Surely that ache I had wasn't comprable to her beauty queen, JFK days and the pagent photos of her at my age. How would she understand what I was going through inside? Nothing made sense. I didn't think she could understand putting my child, Kate, to rest. After all she had never had to put a child to rest. My brother, me and my lil sister were still alive, didn't matter that I was drinking an entire bottle of Jameson every night and that I was swollen in the womb of depression. All those beautiful photos, they were so far beyond the beautiful...and, it wasn't a lie I just let her see whatever would make her feel proud of me, feel good.
I could not have prevented the series of events that took place but I sure would of been strong enough inside to have slayed any tsunami that came my way or at least prepared to stand tall in the spirit world, so to speak, It would have been much easier if she had broken down what the word Armegeddon meant in a worldly sense but I was sure to find out according to her sooner or later. Heaven help us all!

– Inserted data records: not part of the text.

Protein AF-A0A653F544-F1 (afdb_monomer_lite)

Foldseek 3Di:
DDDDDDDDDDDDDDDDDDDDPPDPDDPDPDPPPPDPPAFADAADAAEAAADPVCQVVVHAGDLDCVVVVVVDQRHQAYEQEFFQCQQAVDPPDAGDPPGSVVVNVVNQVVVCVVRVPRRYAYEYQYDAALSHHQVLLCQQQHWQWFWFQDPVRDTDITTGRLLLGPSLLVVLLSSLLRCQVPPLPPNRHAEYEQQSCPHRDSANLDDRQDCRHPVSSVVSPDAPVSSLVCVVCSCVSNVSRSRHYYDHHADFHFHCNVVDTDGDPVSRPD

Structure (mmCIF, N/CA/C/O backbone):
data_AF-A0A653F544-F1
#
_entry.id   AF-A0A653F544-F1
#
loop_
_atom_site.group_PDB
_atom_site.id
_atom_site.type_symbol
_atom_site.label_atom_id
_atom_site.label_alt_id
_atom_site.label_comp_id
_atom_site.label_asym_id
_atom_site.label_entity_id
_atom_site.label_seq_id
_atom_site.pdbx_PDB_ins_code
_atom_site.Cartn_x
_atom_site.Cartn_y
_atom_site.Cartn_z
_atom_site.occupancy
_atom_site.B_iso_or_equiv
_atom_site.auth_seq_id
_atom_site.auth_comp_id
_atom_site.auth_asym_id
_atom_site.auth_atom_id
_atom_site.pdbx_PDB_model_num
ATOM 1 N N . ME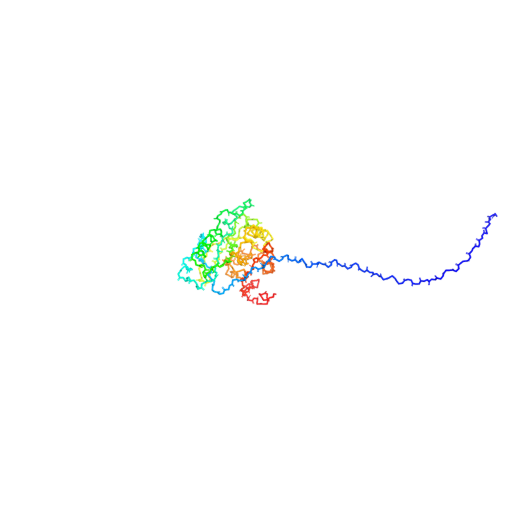T A 1 1 ? 27.203 -94.842 -24.030 1.00 41.00 1 MET A N 1
ATOM 2 C CA . MET A 1 1 ? 27.458 -94.378 -22.649 1.00 41.00 1 MET A CA 1
ATOM 3 C C . MET A 1 1 ? 26.128 -93.975 -22.026 1.00 41.00 1 MET A C 1
ATOM 5 O O . MET A 1 1 ? 25.393 -93.248 -22.674 1.00 41.00 1 MET A O 1
ATOM 9 N N . ARG A 1 2 ? 25.820 -94.561 -20.854 1.00 36.94 2 ARG A N 1
ATOM 10 C CA . ARG A 1 2 ? 24.988 -94.087 -19.715 1.00 36.94 2 ARG A CA 1
ATOM 11 C C . ARG A 1 2 ? 24.222 -92.756 -19.917 1.00 36.94 2 ARG A C 1
ATOM 13 O O . ARG A 1 2 ? 24.831 -91.803 -20.363 1.00 36.94 2 ARG A O 1
ATOM 20 N N . SER A 1 3 ? 22.982 -92.535 -19.471 1.00 35.81 3 SER A N 1
ATOM 21 C CA . SER A 1 3 ? 22.158 -93.184 -18.438 1.00 35.81 3 SER A CA 1
ATOM 22 C C . SER A 1 3 ? 20.849 -92.373 -18.258 1.00 35.81 3 SER A C 1
ATOM 24 O O . SER A 1 3 ? 20.904 -91.153 -18.340 1.00 35.81 3 SER A O 1
ATOM 26 N N . ASN A 1 4 ? 19.748 -93.066 -17.917 1.00 35.56 4 ASN A N 1
ATOM 27 C CA . ASN A 1 4 ? 18.518 -92.644 -17.197 1.00 35.56 4 ASN A CA 1
ATOM 28 C C . ASN A 1 4 ? 17.627 -91.521 -17.775 1.00 35.56 4 ASN A C 1
ATOM 30 O O . ASN A 1 4 ? 18.019 -90.368 -17.842 1.00 35.56 4 ASN A O 1
ATOM 34 N N . ARG A 1 5 ? 16.407 -91.814 -18.264 1.00 39.62 5 ARG A N 1
ATOM 35 C CA . ARG A 1 5 ? 15.140 -92.126 -17.537 1.00 39.62 5 ARG A CA 1
ATOM 36 C C . ARG A 1 5 ? 14.739 -91.073 -16.488 1.00 39.62 5 ARG A C 1
ATOM 38 O O . ARG A 1 5 ? 15.272 -91.093 -15.388 1.00 39.62 5 ARG A O 1
ATOM 45 N N . SER A 1 6 ? 13.685 -90.293 -16.752 1.00 36.53 6 SER A N 1
ATOM 46 C CA . SER A 1 6 ? 12.317 -90.565 -16.257 1.00 36.53 6 SER A CA 1
ATOM 47 C C . SER A 1 6 ? 11.420 -89.315 -16.340 1.00 36.53 6 SER A C 1
ATOM 49 O O . SER A 1 6 ? 11.674 -88.311 -15.690 1.00 36.53 6 SER A O 1
ATOM 51 N N . THR A 1 7 ? 10.361 -89.429 -17.143 1.00 41.84 7 THR A N 1
ATOM 52 C CA . THR A 1 7 ? 8.949 -89.142 -16.822 1.00 41.84 7 THR A CA 1
ATOM 53 C C . THR A 1 7 ? 8.614 -88.075 -15.770 1.00 41.84 7 THR A C 1
ATOM 55 O O . THR A 1 7 ? 8.880 -88.270 -14.586 1.00 41.84 7 THR A O 1
ATOM 58 N N . ARG A 1 8 ? 7.809 -87.079 -16.174 1.00 36.78 8 ARG A N 1
ATOM 59 C CA . ARG A 1 8 ? 6.457 -86.819 -15.628 1.00 36.78 8 ARG A CA 1
ATOM 60 C C . ARG A 1 8 ? 5.744 -85.745 -16.456 1.00 36.78 8 ARG A C 1
ATOM 62 O O . ARG A 1 8 ? 6.158 -84.594 -16.499 1.00 36.78 8 ARG A O 1
ATOM 69 N N . LEU A 1 9 ? 4.663 -86.166 -17.106 1.00 40.28 9 LEU A N 1
ATOM 70 C CA . LEU A 1 9 ? 3.638 -85.310 -17.690 1.00 40.28 9 LEU A CA 1
ATOM 71 C C . LEU A 1 9 ? 2.709 -84.880 -16.543 1.00 40.28 9 LEU A C 1
ATOM 73 O O . LEU A 1 9 ? 2.189 -85.743 -15.836 1.00 40.28 9 LEU A O 1
ATOM 77 N N . ALA A 1 10 ? 2.506 -83.581 -16.349 1.00 38.12 10 ALA A N 1
ATOM 78 C CA . ALA A 1 10 ? 1.442 -83.060 -15.498 1.00 38.12 10 ALA A CA 1
ATOM 79 C C . ALA A 1 10 ? 0.808 -81.854 -16.196 1.00 38.12 10 ALA A C 1
ATOM 81 O O . ALA A 1 10 ? 1.469 -80.848 -16.449 1.00 38.12 10 ALA A O 1
ATOM 82 N N . LEU A 1 11 ? -0.471 -82.012 -16.538 1.00 39.66 11 LEU A N 1
ATOM 83 C CA . LEU A 1 11 ? -1.380 -80.949 -16.953 1.00 39.66 11 LEU A CA 1
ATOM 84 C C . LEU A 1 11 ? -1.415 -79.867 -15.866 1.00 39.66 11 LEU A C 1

How can one find ones self without seeking out what's inside and how can one find out what's inside without being called* to look deeper? So as most of you know the shit hit the fan for many of us during the economic collapse of 2008, and some got hit harder than others. Their whole lives as they knew it in the material world went down. probably a lot of you did start waking up, I know I did. If all those photo I captured of myself sleeping weren't a sign then I don't know what was. I'm not saying look to God on a cloud but to your soul and the very breath you're breathing right now. A lot of people don't go on that treasure hunt though, they are too focused on the outside. They forget we are spirits in the material world. I mean would you just look around? Right. It seems everyone is paying attention to the deep, wordless conviction and spark that is living within. I mean how do people shut that voice off? I tried to run, run, run one time, too when the shite hits the fan, you better listen up. Trusting your inner voice is incredibly important, fine tune it if there's static then you know somethings off. You should be able to tap into it if you've done the work. The soul knows more as it grows and sometimes it may just take a few life blows to get 'into the know'...
Independence. Individuality. Self-assurance. Self-awareness. Self-determination. Self-esteem. Self-reliance. Self-respect, Self-sufficiency. Self-trust and solitude are all things we should be working towards. I think we all have a light that is wired into the heart & soul...no one is really special but YOU are.